The truth about AI and skill retention

A randomized experiment from Anthropic researchers found that developers who used AI assistance to learn a new coding library scored 17% worse on a follow-up skills test than those who worked without it. They also didn’t complete the task any faster.

That’s the headline. It’s worth understanding before accepting it completely.

AI-assisted group scored 17% lower on a post-task quiz (4.15 points on a 27-point scale, Cohen’s d=0.738, p=0.01)
No significant speedup from AI (median: ~19.5 min with AI vs ~23 min without, not statistically significant)
Debugging questions showed the largest performance gap between groups
n=52 total; 26 per condition

What they found

Researchers Judy Shen and Alex Tamkin ran 52 professional Python developers through a coding task using Trio, a niche async library none of them had used before. Half had access to a GPT-4o chat assistant. Half had only web search and documentation. Everyone had 35 minutes.

The AI assistant could generate complete correct code for both tasks when asked directly. The researchers expected the AI group to finish faster. Most didn’t. Some participants spent up to 11 minutes just composing queries, and a handful asked more than 15 questions. At that level of back-and-forth, the overhead erases the speed advantage.

After the coding session, everyone took a 27-point quiz on Trio concepts: async/await, error handling, nurseries, memory channels. No AI allowed. The AI group averaged 4.15 points lower.

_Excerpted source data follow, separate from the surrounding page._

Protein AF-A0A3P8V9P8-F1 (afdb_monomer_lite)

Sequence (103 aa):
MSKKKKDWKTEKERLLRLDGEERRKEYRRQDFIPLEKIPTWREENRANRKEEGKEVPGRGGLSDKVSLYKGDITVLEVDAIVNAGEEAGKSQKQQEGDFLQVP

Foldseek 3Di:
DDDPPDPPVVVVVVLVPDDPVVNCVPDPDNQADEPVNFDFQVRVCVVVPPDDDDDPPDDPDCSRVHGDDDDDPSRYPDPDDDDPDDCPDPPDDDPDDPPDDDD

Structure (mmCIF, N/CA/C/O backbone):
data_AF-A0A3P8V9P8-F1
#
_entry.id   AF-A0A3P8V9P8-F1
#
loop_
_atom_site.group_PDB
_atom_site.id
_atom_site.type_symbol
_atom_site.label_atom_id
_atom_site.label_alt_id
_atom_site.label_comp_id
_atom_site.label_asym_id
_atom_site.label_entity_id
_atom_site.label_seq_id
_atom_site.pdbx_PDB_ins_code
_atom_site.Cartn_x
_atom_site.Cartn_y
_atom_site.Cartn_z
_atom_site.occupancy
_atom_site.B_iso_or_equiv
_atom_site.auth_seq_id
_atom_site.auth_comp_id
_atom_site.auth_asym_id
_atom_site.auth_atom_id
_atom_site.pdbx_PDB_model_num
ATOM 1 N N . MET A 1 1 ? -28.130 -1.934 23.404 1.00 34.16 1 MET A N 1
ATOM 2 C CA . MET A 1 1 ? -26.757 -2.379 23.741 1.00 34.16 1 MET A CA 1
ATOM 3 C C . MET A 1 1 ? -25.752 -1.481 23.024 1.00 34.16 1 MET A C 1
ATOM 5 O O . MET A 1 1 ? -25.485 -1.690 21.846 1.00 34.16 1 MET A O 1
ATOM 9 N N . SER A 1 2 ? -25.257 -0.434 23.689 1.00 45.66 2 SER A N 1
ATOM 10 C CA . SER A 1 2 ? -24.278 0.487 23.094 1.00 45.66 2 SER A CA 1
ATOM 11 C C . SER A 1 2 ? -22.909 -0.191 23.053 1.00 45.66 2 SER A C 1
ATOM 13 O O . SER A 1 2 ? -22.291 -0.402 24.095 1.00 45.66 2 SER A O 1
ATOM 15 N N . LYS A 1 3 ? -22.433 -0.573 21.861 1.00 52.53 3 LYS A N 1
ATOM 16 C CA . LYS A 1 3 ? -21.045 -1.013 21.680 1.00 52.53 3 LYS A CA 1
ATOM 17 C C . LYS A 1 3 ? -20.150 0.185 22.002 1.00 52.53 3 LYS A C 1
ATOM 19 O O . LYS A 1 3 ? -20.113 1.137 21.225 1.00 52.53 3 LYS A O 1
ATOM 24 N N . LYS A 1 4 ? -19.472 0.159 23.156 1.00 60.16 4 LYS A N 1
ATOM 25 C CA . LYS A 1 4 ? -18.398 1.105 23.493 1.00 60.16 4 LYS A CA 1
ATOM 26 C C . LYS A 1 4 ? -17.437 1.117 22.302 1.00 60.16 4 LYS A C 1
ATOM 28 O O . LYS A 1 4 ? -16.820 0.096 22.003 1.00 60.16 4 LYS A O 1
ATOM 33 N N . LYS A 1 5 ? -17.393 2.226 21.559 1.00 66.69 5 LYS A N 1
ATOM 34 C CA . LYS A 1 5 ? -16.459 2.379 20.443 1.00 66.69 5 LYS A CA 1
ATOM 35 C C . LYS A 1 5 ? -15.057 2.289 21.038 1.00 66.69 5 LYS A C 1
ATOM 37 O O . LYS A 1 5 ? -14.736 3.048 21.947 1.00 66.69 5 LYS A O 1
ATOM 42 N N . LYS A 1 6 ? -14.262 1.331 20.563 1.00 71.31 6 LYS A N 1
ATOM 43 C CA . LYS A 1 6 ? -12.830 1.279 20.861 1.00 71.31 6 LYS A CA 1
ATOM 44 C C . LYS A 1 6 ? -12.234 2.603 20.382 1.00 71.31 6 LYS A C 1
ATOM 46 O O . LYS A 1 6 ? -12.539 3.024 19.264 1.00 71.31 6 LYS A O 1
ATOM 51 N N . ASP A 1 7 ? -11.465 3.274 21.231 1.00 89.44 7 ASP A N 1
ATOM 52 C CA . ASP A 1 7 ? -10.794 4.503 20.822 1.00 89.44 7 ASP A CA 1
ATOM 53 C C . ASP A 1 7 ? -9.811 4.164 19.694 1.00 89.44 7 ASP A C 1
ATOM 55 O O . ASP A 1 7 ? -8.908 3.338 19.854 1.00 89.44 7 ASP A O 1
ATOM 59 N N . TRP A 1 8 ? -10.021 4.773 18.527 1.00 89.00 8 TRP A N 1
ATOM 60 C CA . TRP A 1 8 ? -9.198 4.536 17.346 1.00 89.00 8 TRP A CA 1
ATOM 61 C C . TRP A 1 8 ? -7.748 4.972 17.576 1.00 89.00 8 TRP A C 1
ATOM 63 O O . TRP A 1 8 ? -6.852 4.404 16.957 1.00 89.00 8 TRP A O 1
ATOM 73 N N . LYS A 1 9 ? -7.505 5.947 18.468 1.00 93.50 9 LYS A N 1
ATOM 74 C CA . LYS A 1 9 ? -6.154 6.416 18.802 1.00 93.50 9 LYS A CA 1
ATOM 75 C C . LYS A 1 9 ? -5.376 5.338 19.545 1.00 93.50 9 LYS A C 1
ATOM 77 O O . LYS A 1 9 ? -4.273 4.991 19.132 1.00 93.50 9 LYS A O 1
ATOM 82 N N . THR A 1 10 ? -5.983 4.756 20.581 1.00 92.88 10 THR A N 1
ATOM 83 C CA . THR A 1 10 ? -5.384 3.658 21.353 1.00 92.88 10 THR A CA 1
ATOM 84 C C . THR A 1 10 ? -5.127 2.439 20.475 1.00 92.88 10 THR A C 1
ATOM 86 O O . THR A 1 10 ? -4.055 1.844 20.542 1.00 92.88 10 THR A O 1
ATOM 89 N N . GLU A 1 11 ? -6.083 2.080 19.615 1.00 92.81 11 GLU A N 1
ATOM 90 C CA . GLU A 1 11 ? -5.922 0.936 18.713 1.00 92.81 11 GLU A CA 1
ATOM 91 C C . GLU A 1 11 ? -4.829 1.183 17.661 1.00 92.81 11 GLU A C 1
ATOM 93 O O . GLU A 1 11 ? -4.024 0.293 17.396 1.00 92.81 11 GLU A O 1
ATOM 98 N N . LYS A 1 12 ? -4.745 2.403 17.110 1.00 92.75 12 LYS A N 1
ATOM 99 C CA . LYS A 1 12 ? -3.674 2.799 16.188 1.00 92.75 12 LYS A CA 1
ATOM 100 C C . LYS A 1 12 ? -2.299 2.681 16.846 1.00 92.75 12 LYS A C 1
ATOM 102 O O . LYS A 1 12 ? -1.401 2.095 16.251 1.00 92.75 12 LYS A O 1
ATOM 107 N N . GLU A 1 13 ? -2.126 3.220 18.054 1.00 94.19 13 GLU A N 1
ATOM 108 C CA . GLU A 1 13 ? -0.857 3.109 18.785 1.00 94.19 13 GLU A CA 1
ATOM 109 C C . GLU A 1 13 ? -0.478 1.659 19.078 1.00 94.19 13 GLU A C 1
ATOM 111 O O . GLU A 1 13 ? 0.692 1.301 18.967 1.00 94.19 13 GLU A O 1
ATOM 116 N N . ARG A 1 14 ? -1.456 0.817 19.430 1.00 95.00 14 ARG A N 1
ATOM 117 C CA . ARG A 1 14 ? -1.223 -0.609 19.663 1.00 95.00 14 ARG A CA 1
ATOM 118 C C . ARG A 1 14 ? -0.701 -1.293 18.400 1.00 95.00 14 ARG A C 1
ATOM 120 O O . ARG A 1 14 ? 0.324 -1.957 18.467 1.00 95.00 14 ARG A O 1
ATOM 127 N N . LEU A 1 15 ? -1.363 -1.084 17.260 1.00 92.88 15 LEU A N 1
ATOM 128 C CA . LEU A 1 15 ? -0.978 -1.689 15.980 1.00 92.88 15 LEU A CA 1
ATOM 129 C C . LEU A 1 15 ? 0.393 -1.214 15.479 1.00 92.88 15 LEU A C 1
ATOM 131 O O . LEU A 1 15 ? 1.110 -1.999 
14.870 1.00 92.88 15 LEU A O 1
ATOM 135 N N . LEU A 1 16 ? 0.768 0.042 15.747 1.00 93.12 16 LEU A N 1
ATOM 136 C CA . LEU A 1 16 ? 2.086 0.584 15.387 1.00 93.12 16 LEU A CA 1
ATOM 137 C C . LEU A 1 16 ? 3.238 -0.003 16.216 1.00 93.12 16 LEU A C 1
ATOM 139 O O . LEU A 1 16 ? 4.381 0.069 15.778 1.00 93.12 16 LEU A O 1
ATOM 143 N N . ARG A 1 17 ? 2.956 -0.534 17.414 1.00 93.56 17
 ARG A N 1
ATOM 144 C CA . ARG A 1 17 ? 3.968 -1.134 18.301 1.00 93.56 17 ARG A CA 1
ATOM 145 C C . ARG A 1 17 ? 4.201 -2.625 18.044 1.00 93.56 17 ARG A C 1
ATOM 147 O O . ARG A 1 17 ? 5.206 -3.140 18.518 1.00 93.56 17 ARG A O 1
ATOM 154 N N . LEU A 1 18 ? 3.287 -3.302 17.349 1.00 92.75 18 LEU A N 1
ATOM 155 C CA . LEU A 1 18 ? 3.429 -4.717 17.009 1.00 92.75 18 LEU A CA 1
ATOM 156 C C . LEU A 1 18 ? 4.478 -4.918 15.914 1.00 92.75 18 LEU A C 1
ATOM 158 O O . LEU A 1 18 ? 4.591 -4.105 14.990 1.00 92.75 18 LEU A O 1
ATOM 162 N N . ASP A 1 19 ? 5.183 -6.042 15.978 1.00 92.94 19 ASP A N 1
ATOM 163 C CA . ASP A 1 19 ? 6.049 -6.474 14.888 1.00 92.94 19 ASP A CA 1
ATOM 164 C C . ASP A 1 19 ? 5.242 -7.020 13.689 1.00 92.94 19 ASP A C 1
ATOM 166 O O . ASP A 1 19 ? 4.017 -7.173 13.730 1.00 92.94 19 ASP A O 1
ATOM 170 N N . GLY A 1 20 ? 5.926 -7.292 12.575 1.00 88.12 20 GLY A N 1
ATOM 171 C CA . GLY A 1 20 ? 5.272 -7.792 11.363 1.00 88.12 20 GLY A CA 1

The skill area with the biggest gap was debugging. The control group hit roughly 3x more errors during the task (median: 3 errors vs 1) and had to resolve them without assistance. Those errors were the lesson. The AI group sailed past them and came out the other side not knowing what they’d missed.

How you use it matters

The researchers watched screen recordings for all 51 participants and categorized AI users into six behavior patterns.

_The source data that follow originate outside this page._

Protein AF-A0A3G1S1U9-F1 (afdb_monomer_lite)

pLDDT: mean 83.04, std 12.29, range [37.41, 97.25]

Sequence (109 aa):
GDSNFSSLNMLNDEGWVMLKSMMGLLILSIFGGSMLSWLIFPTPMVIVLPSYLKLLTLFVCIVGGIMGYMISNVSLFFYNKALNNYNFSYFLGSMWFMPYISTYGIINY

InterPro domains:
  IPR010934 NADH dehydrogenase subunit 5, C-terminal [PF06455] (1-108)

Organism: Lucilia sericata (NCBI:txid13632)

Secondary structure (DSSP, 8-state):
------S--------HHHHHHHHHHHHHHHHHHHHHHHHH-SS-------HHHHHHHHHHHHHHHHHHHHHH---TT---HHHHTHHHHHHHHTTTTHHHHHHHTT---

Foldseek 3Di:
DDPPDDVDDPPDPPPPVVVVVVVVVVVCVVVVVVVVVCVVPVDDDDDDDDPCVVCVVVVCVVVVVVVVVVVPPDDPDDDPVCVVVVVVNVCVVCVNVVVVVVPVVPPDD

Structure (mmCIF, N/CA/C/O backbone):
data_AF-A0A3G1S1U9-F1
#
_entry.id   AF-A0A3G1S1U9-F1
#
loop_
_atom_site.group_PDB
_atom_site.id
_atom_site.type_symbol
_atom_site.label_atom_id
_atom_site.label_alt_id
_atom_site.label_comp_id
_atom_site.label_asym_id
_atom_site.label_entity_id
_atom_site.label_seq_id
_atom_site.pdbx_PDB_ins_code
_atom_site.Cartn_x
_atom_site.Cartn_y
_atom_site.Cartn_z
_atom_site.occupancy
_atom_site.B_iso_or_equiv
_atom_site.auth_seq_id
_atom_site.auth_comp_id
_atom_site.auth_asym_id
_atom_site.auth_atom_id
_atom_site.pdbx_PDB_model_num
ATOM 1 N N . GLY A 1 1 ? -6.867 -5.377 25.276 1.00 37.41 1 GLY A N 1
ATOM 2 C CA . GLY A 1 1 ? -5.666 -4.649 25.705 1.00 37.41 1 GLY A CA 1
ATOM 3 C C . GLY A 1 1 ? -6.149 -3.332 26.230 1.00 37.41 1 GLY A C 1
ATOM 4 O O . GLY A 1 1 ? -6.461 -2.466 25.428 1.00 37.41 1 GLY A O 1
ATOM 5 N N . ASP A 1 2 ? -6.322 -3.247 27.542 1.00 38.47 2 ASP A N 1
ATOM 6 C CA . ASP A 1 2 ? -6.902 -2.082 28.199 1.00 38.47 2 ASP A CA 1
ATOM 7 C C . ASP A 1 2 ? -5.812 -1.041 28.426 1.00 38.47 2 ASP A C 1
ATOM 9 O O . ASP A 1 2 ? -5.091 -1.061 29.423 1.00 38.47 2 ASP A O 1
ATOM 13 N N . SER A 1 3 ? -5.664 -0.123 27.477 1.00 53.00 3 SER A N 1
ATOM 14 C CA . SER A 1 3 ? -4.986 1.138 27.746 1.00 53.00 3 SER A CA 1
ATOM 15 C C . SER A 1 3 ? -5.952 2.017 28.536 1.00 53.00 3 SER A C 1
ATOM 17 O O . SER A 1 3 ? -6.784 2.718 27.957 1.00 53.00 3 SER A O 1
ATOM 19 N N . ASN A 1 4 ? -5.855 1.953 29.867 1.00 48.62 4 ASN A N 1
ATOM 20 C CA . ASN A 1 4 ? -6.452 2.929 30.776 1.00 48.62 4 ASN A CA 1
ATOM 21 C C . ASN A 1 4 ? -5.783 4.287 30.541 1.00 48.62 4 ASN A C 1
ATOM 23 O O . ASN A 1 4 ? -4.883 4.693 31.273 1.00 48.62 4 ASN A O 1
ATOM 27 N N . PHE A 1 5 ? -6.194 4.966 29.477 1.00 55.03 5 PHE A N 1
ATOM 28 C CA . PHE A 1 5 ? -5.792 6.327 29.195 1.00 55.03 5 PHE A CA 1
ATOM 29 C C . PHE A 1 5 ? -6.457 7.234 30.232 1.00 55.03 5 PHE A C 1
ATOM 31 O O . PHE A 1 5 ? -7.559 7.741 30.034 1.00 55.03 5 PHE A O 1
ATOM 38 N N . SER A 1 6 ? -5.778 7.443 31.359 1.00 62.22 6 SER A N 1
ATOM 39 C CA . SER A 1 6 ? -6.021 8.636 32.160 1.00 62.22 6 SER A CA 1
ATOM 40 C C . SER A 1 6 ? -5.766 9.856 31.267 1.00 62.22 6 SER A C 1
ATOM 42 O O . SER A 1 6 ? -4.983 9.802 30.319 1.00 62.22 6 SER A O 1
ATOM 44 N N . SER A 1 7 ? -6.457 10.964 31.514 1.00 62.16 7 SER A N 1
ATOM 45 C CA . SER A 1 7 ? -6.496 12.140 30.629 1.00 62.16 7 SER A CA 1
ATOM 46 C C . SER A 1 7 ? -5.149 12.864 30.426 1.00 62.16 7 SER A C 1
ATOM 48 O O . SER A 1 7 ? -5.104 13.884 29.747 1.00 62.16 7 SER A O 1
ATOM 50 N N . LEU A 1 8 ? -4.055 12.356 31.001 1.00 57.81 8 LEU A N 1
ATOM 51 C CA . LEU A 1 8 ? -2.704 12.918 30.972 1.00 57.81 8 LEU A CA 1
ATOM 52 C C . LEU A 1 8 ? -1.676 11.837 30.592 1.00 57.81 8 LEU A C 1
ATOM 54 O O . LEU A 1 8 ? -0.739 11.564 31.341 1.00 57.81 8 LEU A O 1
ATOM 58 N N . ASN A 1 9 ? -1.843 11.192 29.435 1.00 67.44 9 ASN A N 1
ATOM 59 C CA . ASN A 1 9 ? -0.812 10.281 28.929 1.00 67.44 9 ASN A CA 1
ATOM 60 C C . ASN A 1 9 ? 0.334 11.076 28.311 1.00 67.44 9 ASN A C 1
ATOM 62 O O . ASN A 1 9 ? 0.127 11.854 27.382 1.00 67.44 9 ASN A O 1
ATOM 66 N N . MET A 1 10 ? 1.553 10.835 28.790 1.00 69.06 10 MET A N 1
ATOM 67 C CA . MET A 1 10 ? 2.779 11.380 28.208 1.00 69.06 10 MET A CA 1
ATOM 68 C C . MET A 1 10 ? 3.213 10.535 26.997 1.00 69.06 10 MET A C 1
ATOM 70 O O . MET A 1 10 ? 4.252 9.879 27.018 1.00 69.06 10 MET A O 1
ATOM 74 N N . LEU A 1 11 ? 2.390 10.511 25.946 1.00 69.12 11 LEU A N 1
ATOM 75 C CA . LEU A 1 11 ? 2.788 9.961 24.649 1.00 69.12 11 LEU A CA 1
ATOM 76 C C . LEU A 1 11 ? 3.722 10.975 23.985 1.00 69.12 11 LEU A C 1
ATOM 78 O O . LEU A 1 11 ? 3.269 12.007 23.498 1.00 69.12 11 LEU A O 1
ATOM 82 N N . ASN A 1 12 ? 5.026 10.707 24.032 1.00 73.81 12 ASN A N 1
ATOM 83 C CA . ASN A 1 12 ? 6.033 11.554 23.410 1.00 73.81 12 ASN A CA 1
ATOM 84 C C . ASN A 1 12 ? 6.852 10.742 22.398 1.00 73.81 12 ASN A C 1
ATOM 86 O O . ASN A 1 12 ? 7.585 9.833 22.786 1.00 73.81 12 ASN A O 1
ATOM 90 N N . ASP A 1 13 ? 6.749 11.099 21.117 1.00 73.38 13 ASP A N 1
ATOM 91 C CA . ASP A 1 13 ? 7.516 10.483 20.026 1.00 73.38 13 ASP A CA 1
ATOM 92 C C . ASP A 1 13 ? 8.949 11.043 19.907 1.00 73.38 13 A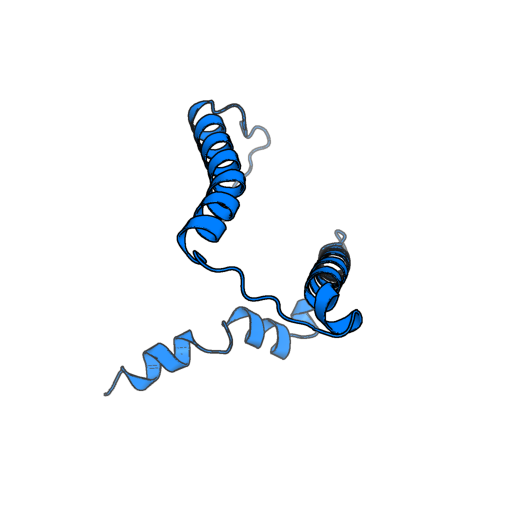SP A C 1
ATOM 94 O O . ASP A 1 13 ? 9.730 10.596 19.070 1.00 73.38 13 ASP A O 1
ATOM 98 N N . GLU A 1 14 ? 9.356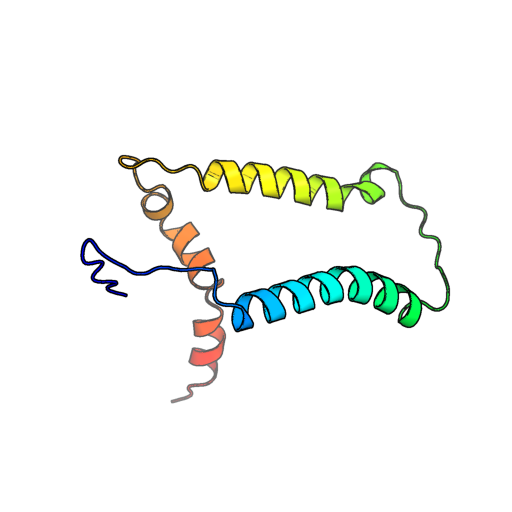 11.976 20.776 1.00 75.69 14 GLU A N 1
ATOM 99 C CA . GLU A 1 14 ? 10.697 12.584 20.760 1.00 75.69 14 GLU A CA 1
ATOM 100 C C . GLU 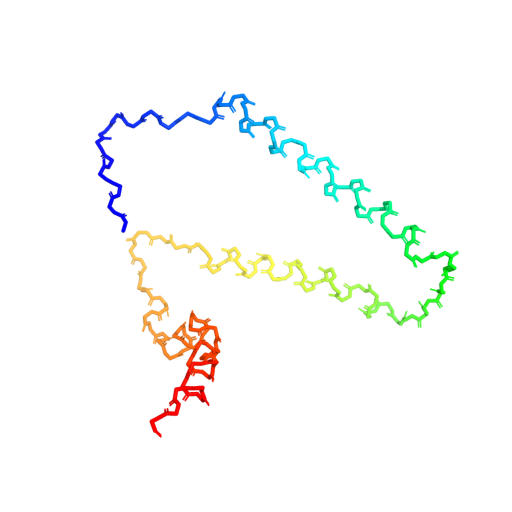A 1 14 ? 11.824 11.694 21.319 1.00 75.69 14 GLU A C 1
ATOM 102 O O . GLU A 1 14 ? 12.955 12.144 21.525 1.00 75.69 14 GLU A O 1
ATOM 107 N N . GLY A 1 15 ? 11.556 10.408 21.556 1.00 84.44 15 GLY A N 1
ATOM 108 C CA . GLY A 1 15 ? 12.568 9.443 21.971 1.00 84.44 15 GLY A CA 1
ATOM 109 C C . GLY A 1 15 ? 13.685 9.313 20.931 1.00 84.44 15 GLY A C 1
ATOM 110 O O . GLY A 1 15 ? 13.580 8.533 19.986 1.00 84.44 15 GLY A O 1
ATOM 111 N N . TRP A 1 16 ? 14.797 10.026 21.136 1.00 81.88 16 TRP A N 1
ATOM 112 C CA . TRP A 1 16 ? 15.941 10.075 20.212 1.00 81.88 16 TRP A CA 1
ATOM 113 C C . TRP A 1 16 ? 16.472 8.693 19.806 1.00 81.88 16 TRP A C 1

Six AI interaction patterns and average quiz outcomes

Low-scoring patterns (under 40% quiz score)

AI Delegation (n=4) — fully handed off all coding to AI~30%

Progressive AI Reliance (n=4) — started independently, then delegated~35%

Iterative AI Debugging (n=4) — used AI to check and fix without understanding~39%

High-scoring patterns (65-86% quiz score)

Generation-Then-Comprehension (n=2) — generated code, then asked follow-up questions~78%

Hybrid Code-Explanation (n=3) — asked for code with explanations attached~72%

Conceptual Inquiry (n=7) — asked only conceptual questions, wrote code themselves~86%

Approximate quiz scores from qualitative analysis of screen recordings. Subgroup sizes are small; treat these as directional.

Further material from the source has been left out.